Profil Pdt. Wahyu Purwaningtyas
Menjadi pendeta adalah sebuah jabatan yang tidak pernah saya bayangkan pada masa sekolah saya dari kecil hingga SMU. Namun peristiwa-demi peristiwa membawa saya pada kesadaran diri bahwa sebenarnya Tuhan berkehendak agar saya menjadi Saluran Berkat dan Keselamatan dari Tuhan Yesus Kristus bagi banyak orang.
Berawal ketika selepas dari SMU di Batang, saya sebenarnya sudah diterima menjadi mahasiswi lewat jalur MPDK (bebas tes) sebuah Perguruan Tinggi Negeri. Tetapi peluang itu tidak saya ambil karena saya menginginkan kuliah di fakultas dan Perguruan Tinggi Negeri lainnya yang saya anggap lebih bergengsi. Setelah mengikuti tes di sana ternyata hasil yang saya dapatkan sangat mengecewakan karena saya dinyatakan tidak lulus tes. Saya bingung, mau kuliah di tempat lain sudah kehilangan momentum karena waktunya sudah terlambat jauh.
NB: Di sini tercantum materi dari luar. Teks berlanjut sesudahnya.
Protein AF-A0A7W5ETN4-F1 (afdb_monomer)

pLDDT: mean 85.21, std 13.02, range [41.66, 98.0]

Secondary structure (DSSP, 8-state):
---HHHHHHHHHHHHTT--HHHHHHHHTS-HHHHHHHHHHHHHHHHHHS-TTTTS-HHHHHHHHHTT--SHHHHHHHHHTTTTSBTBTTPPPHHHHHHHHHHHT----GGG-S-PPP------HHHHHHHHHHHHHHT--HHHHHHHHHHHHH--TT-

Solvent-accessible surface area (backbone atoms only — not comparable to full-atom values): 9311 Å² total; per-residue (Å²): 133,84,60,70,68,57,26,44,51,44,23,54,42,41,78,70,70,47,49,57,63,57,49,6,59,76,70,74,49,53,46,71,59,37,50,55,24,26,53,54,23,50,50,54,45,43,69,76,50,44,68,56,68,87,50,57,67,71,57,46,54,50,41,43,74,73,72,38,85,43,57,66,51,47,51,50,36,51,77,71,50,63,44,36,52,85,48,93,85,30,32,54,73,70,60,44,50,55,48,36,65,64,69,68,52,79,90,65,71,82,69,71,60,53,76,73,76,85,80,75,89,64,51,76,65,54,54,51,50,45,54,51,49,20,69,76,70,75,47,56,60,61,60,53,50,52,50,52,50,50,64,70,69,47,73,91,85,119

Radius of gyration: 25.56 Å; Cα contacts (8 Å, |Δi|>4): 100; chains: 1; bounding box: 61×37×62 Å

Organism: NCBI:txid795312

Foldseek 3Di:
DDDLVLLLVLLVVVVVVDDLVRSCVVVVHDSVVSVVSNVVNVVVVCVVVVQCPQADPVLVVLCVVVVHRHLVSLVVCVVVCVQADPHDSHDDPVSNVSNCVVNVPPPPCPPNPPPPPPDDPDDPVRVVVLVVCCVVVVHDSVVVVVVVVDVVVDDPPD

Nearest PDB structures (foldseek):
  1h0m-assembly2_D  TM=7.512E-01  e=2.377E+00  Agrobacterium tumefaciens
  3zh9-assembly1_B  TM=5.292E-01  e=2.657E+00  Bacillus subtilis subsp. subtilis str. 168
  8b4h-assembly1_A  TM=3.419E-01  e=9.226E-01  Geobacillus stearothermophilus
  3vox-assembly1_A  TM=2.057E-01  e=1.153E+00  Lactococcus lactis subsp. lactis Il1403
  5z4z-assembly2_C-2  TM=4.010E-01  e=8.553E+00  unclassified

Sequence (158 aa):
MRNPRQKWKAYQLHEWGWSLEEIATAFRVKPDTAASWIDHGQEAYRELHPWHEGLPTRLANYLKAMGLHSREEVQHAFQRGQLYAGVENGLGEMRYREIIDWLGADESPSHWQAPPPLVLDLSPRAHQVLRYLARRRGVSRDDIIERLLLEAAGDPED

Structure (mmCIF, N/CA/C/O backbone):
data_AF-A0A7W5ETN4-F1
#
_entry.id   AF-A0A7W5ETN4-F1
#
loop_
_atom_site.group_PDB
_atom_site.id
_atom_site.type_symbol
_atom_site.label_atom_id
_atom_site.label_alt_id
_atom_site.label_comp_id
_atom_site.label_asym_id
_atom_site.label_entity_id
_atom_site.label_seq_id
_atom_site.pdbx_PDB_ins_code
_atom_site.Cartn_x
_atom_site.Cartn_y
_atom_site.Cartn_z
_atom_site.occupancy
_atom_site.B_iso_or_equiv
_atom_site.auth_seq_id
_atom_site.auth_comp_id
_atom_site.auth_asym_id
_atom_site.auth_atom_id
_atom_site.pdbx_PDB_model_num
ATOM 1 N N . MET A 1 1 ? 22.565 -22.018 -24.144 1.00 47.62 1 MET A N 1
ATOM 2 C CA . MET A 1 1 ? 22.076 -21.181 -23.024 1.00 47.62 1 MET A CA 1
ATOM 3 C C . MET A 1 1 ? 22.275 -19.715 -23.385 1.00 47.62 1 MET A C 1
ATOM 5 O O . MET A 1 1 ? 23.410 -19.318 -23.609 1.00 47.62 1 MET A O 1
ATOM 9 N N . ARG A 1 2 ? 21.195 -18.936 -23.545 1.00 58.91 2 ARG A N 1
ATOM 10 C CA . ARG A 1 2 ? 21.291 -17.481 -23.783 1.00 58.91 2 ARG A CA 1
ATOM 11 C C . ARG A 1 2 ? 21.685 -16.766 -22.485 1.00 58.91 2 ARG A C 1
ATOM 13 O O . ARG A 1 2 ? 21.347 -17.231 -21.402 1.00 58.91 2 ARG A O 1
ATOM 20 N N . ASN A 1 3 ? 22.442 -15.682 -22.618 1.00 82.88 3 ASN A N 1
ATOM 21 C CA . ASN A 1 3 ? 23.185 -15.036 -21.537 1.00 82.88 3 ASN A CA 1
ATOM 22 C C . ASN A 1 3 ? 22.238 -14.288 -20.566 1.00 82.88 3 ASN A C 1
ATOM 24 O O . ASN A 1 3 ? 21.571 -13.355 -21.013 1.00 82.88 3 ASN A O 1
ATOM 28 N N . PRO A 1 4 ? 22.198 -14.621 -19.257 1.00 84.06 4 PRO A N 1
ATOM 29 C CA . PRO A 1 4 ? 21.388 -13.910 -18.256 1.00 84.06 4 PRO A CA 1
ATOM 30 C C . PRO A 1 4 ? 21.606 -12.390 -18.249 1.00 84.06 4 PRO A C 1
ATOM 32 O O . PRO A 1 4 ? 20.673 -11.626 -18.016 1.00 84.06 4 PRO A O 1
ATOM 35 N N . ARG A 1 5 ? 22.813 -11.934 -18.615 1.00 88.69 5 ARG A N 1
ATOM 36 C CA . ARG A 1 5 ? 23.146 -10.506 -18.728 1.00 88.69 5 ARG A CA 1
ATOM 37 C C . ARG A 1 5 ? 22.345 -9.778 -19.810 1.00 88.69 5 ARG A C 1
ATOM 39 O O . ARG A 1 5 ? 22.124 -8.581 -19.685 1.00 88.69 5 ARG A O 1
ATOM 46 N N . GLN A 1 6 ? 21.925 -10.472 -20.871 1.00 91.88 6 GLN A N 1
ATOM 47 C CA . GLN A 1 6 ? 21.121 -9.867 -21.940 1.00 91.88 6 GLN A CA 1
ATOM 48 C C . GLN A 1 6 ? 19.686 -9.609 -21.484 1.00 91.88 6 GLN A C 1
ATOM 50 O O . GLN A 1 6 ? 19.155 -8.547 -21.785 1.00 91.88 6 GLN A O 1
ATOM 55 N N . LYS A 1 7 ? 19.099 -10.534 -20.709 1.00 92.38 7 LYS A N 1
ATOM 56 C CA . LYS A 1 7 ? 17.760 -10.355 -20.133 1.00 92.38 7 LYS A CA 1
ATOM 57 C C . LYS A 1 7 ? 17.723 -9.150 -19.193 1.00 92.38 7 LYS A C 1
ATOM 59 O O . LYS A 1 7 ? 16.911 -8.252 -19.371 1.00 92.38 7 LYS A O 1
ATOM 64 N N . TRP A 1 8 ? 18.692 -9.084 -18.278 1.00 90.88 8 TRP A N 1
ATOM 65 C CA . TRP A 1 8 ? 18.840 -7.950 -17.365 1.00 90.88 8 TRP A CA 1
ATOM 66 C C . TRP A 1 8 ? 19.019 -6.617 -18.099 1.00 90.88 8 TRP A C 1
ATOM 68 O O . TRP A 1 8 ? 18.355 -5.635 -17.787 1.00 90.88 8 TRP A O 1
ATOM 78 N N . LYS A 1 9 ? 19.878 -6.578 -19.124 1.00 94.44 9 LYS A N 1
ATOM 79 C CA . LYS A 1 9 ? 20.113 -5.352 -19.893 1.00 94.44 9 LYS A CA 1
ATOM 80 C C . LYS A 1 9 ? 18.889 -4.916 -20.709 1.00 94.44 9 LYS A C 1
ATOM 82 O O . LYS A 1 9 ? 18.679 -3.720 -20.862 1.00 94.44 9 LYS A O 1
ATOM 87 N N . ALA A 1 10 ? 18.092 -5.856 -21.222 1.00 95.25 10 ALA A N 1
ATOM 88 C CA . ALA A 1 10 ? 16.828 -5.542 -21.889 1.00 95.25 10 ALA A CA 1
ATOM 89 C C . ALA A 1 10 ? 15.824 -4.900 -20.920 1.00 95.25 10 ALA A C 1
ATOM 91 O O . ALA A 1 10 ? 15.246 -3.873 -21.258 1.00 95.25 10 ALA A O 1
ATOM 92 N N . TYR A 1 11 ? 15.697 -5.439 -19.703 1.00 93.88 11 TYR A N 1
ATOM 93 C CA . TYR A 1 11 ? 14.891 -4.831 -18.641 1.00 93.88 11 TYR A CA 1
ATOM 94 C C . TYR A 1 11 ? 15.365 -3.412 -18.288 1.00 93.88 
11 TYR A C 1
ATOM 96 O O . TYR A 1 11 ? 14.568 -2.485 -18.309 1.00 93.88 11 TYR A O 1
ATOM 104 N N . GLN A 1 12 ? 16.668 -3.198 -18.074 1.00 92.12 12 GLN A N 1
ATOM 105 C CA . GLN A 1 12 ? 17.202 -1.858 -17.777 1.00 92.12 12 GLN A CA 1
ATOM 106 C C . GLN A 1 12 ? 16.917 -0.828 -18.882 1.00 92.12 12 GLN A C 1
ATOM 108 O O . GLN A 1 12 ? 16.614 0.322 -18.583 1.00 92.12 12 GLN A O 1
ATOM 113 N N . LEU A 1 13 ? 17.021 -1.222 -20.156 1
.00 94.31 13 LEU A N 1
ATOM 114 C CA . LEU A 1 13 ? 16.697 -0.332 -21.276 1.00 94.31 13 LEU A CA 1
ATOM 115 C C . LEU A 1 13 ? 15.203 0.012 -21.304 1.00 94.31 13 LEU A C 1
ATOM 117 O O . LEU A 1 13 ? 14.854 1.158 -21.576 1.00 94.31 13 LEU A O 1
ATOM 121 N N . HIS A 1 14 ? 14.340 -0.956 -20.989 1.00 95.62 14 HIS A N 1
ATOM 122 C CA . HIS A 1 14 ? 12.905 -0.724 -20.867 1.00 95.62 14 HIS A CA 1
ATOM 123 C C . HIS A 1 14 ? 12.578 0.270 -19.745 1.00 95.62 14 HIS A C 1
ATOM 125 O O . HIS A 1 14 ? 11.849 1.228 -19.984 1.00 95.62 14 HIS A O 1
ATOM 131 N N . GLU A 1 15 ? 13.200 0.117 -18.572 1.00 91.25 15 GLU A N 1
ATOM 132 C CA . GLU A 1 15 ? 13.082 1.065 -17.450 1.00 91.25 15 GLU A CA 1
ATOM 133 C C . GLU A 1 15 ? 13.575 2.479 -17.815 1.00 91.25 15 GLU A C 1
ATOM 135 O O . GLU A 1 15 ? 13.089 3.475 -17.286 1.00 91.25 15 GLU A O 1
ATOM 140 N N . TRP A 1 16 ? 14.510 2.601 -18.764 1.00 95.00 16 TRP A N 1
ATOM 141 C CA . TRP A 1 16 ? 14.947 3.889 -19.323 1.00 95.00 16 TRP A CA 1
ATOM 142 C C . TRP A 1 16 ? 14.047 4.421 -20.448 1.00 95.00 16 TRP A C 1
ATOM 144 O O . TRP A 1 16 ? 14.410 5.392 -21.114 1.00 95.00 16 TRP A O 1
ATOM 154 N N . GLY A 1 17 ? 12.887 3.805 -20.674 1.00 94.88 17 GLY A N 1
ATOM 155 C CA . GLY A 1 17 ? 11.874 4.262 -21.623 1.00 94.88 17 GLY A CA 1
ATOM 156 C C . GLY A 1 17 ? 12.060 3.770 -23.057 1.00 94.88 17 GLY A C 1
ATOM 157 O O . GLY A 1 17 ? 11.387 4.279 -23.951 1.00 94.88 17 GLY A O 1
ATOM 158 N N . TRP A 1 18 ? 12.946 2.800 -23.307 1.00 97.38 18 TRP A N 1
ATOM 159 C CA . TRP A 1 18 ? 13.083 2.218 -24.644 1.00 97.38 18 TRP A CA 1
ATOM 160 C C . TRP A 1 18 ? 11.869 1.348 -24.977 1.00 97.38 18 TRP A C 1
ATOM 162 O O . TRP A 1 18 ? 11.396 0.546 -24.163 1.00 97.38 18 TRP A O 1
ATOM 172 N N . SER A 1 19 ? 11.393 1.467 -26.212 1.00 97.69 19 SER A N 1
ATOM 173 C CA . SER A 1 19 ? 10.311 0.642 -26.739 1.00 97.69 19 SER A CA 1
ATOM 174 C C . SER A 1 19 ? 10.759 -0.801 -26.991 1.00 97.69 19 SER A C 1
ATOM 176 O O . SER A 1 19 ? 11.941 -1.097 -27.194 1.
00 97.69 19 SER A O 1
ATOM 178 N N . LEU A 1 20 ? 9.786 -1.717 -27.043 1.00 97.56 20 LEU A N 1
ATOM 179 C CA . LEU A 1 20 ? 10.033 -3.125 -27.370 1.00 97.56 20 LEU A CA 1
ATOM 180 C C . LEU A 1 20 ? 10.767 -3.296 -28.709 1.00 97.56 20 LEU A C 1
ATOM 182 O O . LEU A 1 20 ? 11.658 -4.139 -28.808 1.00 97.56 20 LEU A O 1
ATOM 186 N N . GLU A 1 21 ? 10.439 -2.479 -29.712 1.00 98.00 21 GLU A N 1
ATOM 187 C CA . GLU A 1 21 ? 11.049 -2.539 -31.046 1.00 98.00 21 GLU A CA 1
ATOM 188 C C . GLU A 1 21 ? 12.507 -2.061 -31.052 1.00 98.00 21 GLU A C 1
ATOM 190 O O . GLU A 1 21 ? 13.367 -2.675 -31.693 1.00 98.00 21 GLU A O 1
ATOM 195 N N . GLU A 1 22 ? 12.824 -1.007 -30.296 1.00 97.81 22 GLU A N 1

Jadilah akhirnya saya kuliah sedapatnya di sebuah Perguruan Tinggi Swasta di Semarang,, yang sebenarnya sangat tidak saya sukai.
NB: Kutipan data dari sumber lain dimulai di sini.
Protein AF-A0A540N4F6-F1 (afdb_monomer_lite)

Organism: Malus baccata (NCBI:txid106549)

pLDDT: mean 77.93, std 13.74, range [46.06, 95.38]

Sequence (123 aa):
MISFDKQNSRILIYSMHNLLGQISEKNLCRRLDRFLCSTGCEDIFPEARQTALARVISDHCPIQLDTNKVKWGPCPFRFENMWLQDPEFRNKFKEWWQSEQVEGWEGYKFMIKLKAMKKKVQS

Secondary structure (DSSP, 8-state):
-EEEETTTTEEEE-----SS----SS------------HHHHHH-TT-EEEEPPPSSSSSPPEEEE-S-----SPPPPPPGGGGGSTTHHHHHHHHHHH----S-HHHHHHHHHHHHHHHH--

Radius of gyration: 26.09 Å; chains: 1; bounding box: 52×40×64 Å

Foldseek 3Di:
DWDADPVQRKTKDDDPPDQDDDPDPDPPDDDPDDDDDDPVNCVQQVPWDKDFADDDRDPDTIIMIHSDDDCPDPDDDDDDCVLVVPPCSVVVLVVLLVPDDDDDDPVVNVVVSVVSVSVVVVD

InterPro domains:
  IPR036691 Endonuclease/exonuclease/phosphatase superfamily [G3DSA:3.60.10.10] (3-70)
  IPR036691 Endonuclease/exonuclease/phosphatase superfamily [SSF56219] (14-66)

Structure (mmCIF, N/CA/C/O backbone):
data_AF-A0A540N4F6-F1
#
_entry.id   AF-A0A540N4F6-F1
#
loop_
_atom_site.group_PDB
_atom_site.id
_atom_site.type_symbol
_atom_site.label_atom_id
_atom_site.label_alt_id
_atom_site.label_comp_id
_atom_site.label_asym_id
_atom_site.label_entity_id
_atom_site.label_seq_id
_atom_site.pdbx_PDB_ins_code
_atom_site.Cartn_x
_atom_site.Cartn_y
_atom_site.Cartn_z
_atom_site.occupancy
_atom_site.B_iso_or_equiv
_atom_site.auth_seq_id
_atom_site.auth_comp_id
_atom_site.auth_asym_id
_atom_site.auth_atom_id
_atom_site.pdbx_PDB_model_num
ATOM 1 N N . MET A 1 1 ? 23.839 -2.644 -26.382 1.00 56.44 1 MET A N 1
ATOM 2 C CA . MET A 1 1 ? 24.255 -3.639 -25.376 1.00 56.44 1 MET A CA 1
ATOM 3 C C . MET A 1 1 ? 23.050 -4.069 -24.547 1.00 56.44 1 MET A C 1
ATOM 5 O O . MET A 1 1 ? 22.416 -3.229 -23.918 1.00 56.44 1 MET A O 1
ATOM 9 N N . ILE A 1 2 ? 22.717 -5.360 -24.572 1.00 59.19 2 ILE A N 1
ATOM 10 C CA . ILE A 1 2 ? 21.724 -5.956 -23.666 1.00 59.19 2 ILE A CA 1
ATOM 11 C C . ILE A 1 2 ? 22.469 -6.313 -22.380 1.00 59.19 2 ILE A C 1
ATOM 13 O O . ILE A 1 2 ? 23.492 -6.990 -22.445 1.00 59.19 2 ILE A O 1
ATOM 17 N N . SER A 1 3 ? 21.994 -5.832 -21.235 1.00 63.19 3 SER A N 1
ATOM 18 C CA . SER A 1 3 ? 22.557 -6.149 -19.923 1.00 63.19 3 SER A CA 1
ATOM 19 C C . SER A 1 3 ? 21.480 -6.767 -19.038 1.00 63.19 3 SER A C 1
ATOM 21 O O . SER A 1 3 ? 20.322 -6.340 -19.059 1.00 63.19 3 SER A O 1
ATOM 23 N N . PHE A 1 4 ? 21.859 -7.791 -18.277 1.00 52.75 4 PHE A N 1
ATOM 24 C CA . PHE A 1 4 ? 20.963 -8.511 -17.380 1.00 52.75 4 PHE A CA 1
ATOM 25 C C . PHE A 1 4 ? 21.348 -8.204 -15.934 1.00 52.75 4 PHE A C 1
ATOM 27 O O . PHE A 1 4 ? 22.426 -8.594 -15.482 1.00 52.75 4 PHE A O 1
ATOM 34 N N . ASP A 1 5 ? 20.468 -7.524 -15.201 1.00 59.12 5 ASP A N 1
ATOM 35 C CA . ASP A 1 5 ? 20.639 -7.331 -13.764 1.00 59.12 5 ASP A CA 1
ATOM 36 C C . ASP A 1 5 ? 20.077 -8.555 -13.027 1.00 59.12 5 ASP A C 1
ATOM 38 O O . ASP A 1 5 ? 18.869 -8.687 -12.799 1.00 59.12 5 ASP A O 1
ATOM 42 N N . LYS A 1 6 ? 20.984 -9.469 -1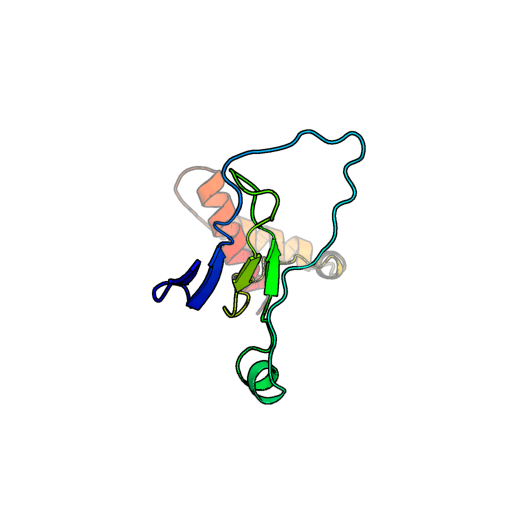2.659 1.00 49.06 6 LYS A N 1
ATOM 43 C CA . LYS A 1 6 ? 20.657 -10.695 -11.917 1.00 49.06 6 LYS A CA 1
ATOM 44 C C . LYS A 1 6 ? 20.147 -10.432 -10.497 1.00 49.06 6 LYS A C 1
ATOM 46 O O . LYS A 1 6 ? 19.502 -11.315 -9.944 1.00 49.06 6 LYS A O 1
ATOM 51 N N . GLN A 1 7 ? 20.419 -9.270 -9.897 1.00 51.00 7 GLN A N 1
ATOM 52 C CA . GLN A 1 7 ? 19.992 -8.987 -8.522 1.00 51.00 7 GLN A CA 1
ATOM 53 C C . GLN A 1 7 ? 18.520 -8.575 -8.437 1.00 51.00 7 GLN A C 1
ATOM 55 O O . GLN A 1 7 ? 17.879 -8.837 -7.424 1.00 51.00 7 GLN A O 1
ATOM 60 N N . ASN A 1 8 ? 17.965 -7.991 -9.503 1.00 53.91 8 ASN A N 1
ATOM 61 C CA . ASN A 1 8 ? 16.603 -7.448 -9.495 1.00 53.91 8 ASN A CA 1
ATOM 62 C C . ASN A 1 8 ? 15.665 -8.069 -10.536 1.00 53.91 8 ASN A C 1
ATOM 64 O O . ASN A 1 8 ? 14.587 -7.523 -10.751 1.00 53.91 8 ASN A O 1
ATOM 68 N N . SER A 1 9 ? 16.049 -9.165 -11.202 1.00 62.53 9 SER A N 1
ATOM 69 C CA . SER A 1 9 ? 15.272 -9.750 -12.315 1.00 62.53 9 SER A CA 1
ATOM 70 C C . SER A 1 9 ? 14.867 -8.696 -13.359 1.00 62.53 9 SER A C 1
ATOM 72 O O . SER A 1 9 ? 13.721 -8.634 -13.798 1.00 62.53 9 SER A O 1
ATOM 74 N N . ARG A 1 10 ? 15.796 -7.798 -13.712 1.00 66.62 10 ARG A N 1
ATOM 75 C CA . ARG A 1 10 ? 15.552 -6.696 -14.654 1.00 66.62 10 ARG A CA 1
ATOM 76 C C . ARG A 1 10 ? 16.371 -6.895 -15.914 1.00 66.62 10 ARG A C 1
ATOM 78 O O . ARG A 1 10 ? 17.580 -7.122 -15.853 1.00 66.62 10 ARG A O 1
ATOM 85 N N . ILE A 1 11 ? 15.712 -6.749 -17.060 1.00 72.62 11 ILE A N 1
ATOM 86 C CA . ILE A 1 11 ? 16.381 -6.752 -18.362 1.00 72.62 11 ILE A CA 1
ATOM 87 C C . ILE A 1 11 ? 16.478 -5.311 -18.845 1.00 72.62 11 ILE A C 1
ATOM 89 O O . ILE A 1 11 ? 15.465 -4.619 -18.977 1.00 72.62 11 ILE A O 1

Setelah beberapa bulan menjalani kuliah, suatu malam ketika tidur saya bermimpi ada Sinar yang luar biasa terangnya (saat itu saya tidak sanggup untuk menatapnya) dengan bersuara agar saya mengikut Dia untuk menyelamatkan orang-orang di sekeliling saya. Saya balik bertanya, “mengapa harus saya?”, “mengapa bukan orang lain?”. Sinar terang itu terus bersuara karena Dia memang menghendaki saya. Dan saya lihat pada saat itu saya seperti sedang berdiri dan serta merta tanah tempat saya berpijak itu terbelah menjadi dua, orang-orang yang berada jauh dari saya tidak ada yang selamat, dan masuk ke dalam belahan bumi, sedangkan orang-orang yang berada di belakang saya semuanya selamat.
Hari demi hari saya renungkan mimpi yang baru saya alami ini, hingga sampai pada satu titik kesadaran bahwa Tuhan telah memanggil saya dan saya secara pribadi menjawab “Ya” atas panggilan ini. Untuk itu saya harus masuk sekolah Teologia untuk mewujudkan panggilan ini. Hari-hari esoknya tentu menjadi pergumulan tersendiri untuk saya mengingat saat itu saya masih kuliah di Semarang. Bagaimana saya harus ungkapkan ini ke orang tua saya? Memang benar, ketika saya utarakan maksud saya ini seketika Ayah saya marah besar, “mau di kemanakan prestasimu selama ini?”, “mau jadi apa nanti setelah lulus teologia?”. Sungguh waktu itu saya harus melalui proses yang sedemikian sulit. Jatah kebutuhan sehari-hari saya selama kuliah di Semarang diperketat, sampai-sampai ada satu masa dimana satu hari saya harus makan satu kali saja senilai Rp. 500,00. Kalau suatu hari saya ingin makan ubi, maka selama seharian itu saya hanya makan ubi itu saja.
Demikian Tuhan terus memproses saya dan keluarga, hingga suatu saat ayah yang sebelumnya menentang keinginan saya ini kemudian menyadari dan memberi restu atas keinginan sayai. Jadilah saya kuliah teologia di STT Dutawacana.
Enam tahun saya menyelesaikan kuliah di STT Dutawacana. Bersamaan dengan kelulusan saya, rupanya Tuhan sudah menyiapkan lahan pelayanan untuk saya, yaitu di GKJ Nusukan. Setelah melalui berbagai tahapan pemanggilan pendeta, mulai dari perkenalan, orientasi, pembimbingan dan ujian peremtoir, maka pada tanggal 27 Juni 2003 akhirnya saya ditahbiskan sebagi pendeta GKJ Nusukan.